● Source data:
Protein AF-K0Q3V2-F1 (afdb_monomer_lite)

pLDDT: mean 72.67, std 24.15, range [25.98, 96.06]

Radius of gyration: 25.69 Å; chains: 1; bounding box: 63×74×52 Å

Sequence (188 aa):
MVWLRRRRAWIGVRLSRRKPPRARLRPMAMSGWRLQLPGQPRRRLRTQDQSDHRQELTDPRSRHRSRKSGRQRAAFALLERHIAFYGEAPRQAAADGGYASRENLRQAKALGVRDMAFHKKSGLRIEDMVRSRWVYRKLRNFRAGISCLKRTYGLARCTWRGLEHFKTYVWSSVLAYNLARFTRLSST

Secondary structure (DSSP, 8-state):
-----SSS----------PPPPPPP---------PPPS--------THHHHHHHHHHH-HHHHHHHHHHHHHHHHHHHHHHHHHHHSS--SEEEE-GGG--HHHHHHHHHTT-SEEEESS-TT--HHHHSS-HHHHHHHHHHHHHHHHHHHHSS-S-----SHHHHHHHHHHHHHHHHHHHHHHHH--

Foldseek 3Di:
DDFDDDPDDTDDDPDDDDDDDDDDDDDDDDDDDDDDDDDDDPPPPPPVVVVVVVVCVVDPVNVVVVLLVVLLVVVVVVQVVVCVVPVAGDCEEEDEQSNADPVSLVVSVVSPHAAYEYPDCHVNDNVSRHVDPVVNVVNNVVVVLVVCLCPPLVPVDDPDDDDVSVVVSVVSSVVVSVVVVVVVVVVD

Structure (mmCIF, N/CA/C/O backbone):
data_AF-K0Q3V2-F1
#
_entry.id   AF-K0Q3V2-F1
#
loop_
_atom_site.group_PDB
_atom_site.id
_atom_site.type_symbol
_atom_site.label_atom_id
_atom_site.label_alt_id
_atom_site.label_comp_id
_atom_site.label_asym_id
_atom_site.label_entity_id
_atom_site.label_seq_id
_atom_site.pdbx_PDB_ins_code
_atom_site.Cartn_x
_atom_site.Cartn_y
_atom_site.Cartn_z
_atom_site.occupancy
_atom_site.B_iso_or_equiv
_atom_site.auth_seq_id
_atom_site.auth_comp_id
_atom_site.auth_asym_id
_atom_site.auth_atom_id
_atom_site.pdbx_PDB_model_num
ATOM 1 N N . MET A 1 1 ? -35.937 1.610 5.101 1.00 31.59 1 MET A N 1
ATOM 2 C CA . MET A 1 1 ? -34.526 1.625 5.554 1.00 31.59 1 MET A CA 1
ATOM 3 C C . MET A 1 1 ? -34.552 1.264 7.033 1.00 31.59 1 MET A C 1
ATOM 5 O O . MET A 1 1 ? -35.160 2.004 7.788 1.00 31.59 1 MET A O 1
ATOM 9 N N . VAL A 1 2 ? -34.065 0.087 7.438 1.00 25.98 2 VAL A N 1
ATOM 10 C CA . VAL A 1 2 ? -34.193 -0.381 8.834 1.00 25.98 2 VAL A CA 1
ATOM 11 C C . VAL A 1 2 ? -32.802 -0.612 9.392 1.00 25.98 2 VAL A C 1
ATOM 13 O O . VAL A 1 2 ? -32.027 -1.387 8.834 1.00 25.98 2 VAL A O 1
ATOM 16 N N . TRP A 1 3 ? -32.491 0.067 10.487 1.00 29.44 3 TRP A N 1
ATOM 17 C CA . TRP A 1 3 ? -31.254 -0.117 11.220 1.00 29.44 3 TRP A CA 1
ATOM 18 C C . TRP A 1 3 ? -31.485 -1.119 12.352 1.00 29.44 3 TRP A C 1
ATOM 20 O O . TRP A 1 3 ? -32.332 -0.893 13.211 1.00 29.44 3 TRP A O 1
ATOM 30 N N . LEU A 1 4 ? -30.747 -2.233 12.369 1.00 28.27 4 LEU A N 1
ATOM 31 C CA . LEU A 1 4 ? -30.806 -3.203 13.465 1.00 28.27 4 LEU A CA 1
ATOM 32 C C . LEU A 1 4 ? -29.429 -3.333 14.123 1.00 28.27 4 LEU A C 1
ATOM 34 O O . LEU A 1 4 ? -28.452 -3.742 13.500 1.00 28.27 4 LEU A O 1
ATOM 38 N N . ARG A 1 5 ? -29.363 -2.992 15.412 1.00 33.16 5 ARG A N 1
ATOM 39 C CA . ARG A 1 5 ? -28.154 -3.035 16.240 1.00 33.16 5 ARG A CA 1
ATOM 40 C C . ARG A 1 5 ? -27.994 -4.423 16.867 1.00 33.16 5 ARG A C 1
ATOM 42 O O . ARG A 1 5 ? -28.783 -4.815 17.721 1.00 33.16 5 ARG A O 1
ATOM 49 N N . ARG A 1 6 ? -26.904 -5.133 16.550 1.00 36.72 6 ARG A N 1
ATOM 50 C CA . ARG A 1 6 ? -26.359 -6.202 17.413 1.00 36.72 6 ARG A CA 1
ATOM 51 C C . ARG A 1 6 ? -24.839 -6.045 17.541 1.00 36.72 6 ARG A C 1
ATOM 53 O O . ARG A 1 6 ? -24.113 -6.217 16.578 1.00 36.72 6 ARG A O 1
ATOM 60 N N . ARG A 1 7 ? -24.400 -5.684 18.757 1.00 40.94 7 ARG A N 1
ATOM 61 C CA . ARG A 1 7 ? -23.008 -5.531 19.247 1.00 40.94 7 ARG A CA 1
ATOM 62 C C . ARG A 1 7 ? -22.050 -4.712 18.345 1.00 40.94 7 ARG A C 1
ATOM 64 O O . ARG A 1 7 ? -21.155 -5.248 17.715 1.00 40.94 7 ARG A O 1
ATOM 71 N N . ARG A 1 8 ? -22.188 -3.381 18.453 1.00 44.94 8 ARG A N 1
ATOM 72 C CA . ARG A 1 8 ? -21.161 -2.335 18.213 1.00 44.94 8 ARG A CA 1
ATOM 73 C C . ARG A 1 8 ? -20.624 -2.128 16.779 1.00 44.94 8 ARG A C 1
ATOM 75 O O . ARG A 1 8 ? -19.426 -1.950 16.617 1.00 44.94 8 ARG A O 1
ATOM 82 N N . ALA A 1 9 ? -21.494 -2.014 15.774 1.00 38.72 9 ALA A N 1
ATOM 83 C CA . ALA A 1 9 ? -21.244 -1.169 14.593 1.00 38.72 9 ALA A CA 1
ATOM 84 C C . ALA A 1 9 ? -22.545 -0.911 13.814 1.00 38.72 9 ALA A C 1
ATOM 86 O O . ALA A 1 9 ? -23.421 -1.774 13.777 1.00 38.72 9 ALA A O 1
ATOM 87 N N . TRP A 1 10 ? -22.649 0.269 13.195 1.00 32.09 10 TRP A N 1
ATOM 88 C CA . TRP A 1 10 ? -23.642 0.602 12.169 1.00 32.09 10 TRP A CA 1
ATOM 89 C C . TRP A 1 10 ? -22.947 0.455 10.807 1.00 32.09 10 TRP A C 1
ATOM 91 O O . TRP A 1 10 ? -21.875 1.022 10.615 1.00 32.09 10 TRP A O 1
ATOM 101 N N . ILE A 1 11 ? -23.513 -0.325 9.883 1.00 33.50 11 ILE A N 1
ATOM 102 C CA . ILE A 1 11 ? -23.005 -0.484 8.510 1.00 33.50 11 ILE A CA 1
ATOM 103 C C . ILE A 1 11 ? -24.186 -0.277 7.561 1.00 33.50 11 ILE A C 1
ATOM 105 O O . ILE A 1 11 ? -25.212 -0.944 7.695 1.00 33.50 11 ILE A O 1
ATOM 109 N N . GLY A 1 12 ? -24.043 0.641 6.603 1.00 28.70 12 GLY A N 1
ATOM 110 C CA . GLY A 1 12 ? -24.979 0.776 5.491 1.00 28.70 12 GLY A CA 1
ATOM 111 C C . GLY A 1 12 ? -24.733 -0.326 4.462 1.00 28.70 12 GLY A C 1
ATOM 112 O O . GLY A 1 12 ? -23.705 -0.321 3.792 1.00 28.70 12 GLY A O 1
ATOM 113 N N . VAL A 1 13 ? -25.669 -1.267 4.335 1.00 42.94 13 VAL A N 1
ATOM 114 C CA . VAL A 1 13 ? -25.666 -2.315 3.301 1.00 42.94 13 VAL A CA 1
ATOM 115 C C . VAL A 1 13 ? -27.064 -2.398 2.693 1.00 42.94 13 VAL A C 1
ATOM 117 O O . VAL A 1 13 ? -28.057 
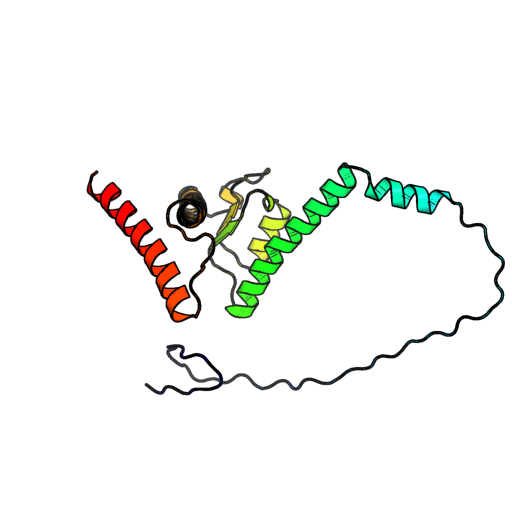-2.482 3.416 1.00 42.94 13 VAL A O 1
ATOM 120 N N . ARG A 1 14 ? -27.158 -2.409 1.359 1.00 33.69 14 ARG A N 1
ATOM 121 C CA . ARG A 1 14 ? -28.386 -2.779 0.641 1.00 33.69 14 ARG A CA 1
ATOM 122 C C . ARG A 1 14 ? -28.573 -4.299 0.776 1.00 33.69 14 ARG A C 1
ATOM 124 O O . ARG A 1 14 ? -27.853 -5.069 0.153 1.00 33.69 14 ARG A O 1
ATOM 131 N N . LEU A 1 15 ? -29.497 -4.721 1.642 1.00 37.31 15 LEU A N 1
ATOM 132 C CA . LEU A 1 15 ? -29.750 -6.128 1.978 1.00 37.31 15 LEU A CA 1
ATOM 133 C C . LEU A 1 15 ? -30.568 -6.835 0.885 1.00 37.31 15 LEU A C 1
ATOM 135 O O . LEU A 1 15 ? -31.762 -6.578 0.753 1.00 37.31 15 LEU A O 1
ATOM 139 N N . SER A 1 16 ? -29.959 -7.797 0.189 1.00 37.03 16 SER A N 1
ATOM 140 C CA . SER A 1 16 ? -30.694 -8.966 -0.306 1.00 37.03 16 SER A CA 1
ATOM 141 C C . SER A 1 16 ? -30.685 -10.027 0.795 1.00 37.03 16 SER A C 1
ATOM 143 O O . SER A 1 16 ? -29.642 -10.349 1.369 1.00 37.03 16 SER A O 1
ATOM 145 N N . ARG A 1 17 ? -31.876 -10.491 1.177 1.00 40.53 17 ARG A N 1
ATOM 146 C CA . ARG A 1 17 ? -32.110 -11.363 2.333 1.00 40.53 17 ARG A CA 1
ATOM 147 C C . ARG A 1 17 ? -31.595 -12.774 2.048 1.00 40.53 17 ARG A C 1
ATOM 149 O O . ARG A 1 17 ? -32.221 -13.475 1.266 1.00 40.53 17 ARG A O 1
ATOM 156 N N . ARG A 1 18 ? -30.563 -13.228 2.767 1.00 40.50 18 ARG A N 1
ATOM 157 C CA . ARG A 1 18 ? -30.396 -14.636 3.191 1.00 40.50 18 ARG A CA 1
ATOM 158 C C . ARG A 1 18 ? -29.396 -14.720 4.359 1.00 40.50 18 ARG A C 1
ATOM 160 O O . ARG A 1 18 ? -28.295 -14.188 4.288 1.00 40.50 18 ARG A O 1
ATOM 167 N N . LYS A 1 19 ? -29.831 -15.328 5.472 1.00 36.84 19 LYS A N 1
ATOM 168 C CA . LYS A 1 19 ? -29.059 -15.567 6.712 1.00 36.84 19 LYS A CA 1
ATOM 169 C C . LYS A 1 19 ? -28.143 -16.795 6.548 1.00 36.84 19 LYS A C 1
ATOM 171 O O . LYS A 1 19 ? -28.644 -17.803 6.057 1.00 36.84 19 LYS A O 1
ATOM 176 N N . PRO A 1 20 ? -26.900 -16.792 7.064 1.00 44.88 20 PRO A N 1
ATOM 177 C CA . PRO A 1 20 ? -26.129 -18.019 7.266 1.00 44.88 20 PRO A CA 1
ATOM 178 C C . PRO A 1 20 ? -26.437 -18.687 8.631 1.00 44.88 20 PRO A C 1
ATOM 180 O O . PRO A 1 20 ? -26.774 -17.988 9.598 1.00 44.88 20 PRO A O 1
ATOM 183 N N . PRO A 1 21 ? -26.344 -20.030 8.733 1.00 40.31 21 PRO A N 1
ATOM 184 C CA . PRO A 1 21 ? -26.654 -20.791 9.944 1.00 40.31 21 PRO A CA 1
ATOM 185 C C . PRO A 1 21 ? -25.519 -20.765 10.984 1.00 40.31 21 PRO A C 1
ATOM 187 O O . PRO A 1 21 ? -24.348 -20.562 10.673 1.00 40.31 21 PRO A O 1
ATOM 190 N N . ARG A 1 22 ? -25.893 -20.971 12.254 1.00 38.72 22 ARG A N 1
ATOM 191 C CA . ARG A 1 22 ? -24.996 -21.006 13.420 1.00 38.72 22 ARG A CA 1
ATOM 192 C C . ARG A 1 22 ? -24.321 -22.376 13.545 1.00 38.72 22 ARG A C 1
ATOM 194 O O . ARG A 1 22 ? -25.016 -23.358 13.789 1.00 38.72 22 ARG A O 1
ATOM 201 N N . ALA A 1 23 ? -22.991 -22.430 13.495 1.00 40.25 23 ALA A N 1
ATOM 202 C CA . ALA A 1 23 ? -22.226 -23.604 13.919 1.00 40.25 23 ALA A CA 1
ATOM 203 C C . ALA A 1 23 ? -21.895 -23.518 15.422 1.00 40.25 23 ALA A C 1
ATOM 205 O O . ALA A 1 23 ? -21.458 -22.477 15.917 1.00 40.25 23 ALA A O 1
ATOM 206 N N . ARG A 1 24 ? -22.157 -24.611 16.149 1.00 37.69 24 ARG A N 1
ATOM 207 C CA . ARG A 1 24 ? -21.857 -24.797 17.578 1.00 37.69 24 ARG A CA 1
ATOM 208 C C . ARG A 1 24 ? -20.383 -25.177 17.761 1.00 37.69 24 ARG A C 1
ATOM 210 O O . ARG A 1 24 ? -19.882 -26.038 17.048 1.00 37.69 24 ARG A O 1
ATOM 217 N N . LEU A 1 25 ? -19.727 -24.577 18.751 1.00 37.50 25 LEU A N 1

● Work request:
Could you transcribe the entries above word for word, from the line with "ATOM 183 N N" down to the line with "ATOM 185 C C", keeping both?

● Written response:
ATOM 183 N N . PRO A 1 21 ? -26.344 -20.030 8.733 1.00 40.31 21 PRO A N 1
ATOM 184 C CA . PRO A 1 21 ? -26.654 -20.791 9.944 1.00 40.31 21 PRO A CA 1
ATOM 185 C C . PRO A 1 21 ? -25.519 -20.765 10.984 1.00 40.31 21 PRO A C 1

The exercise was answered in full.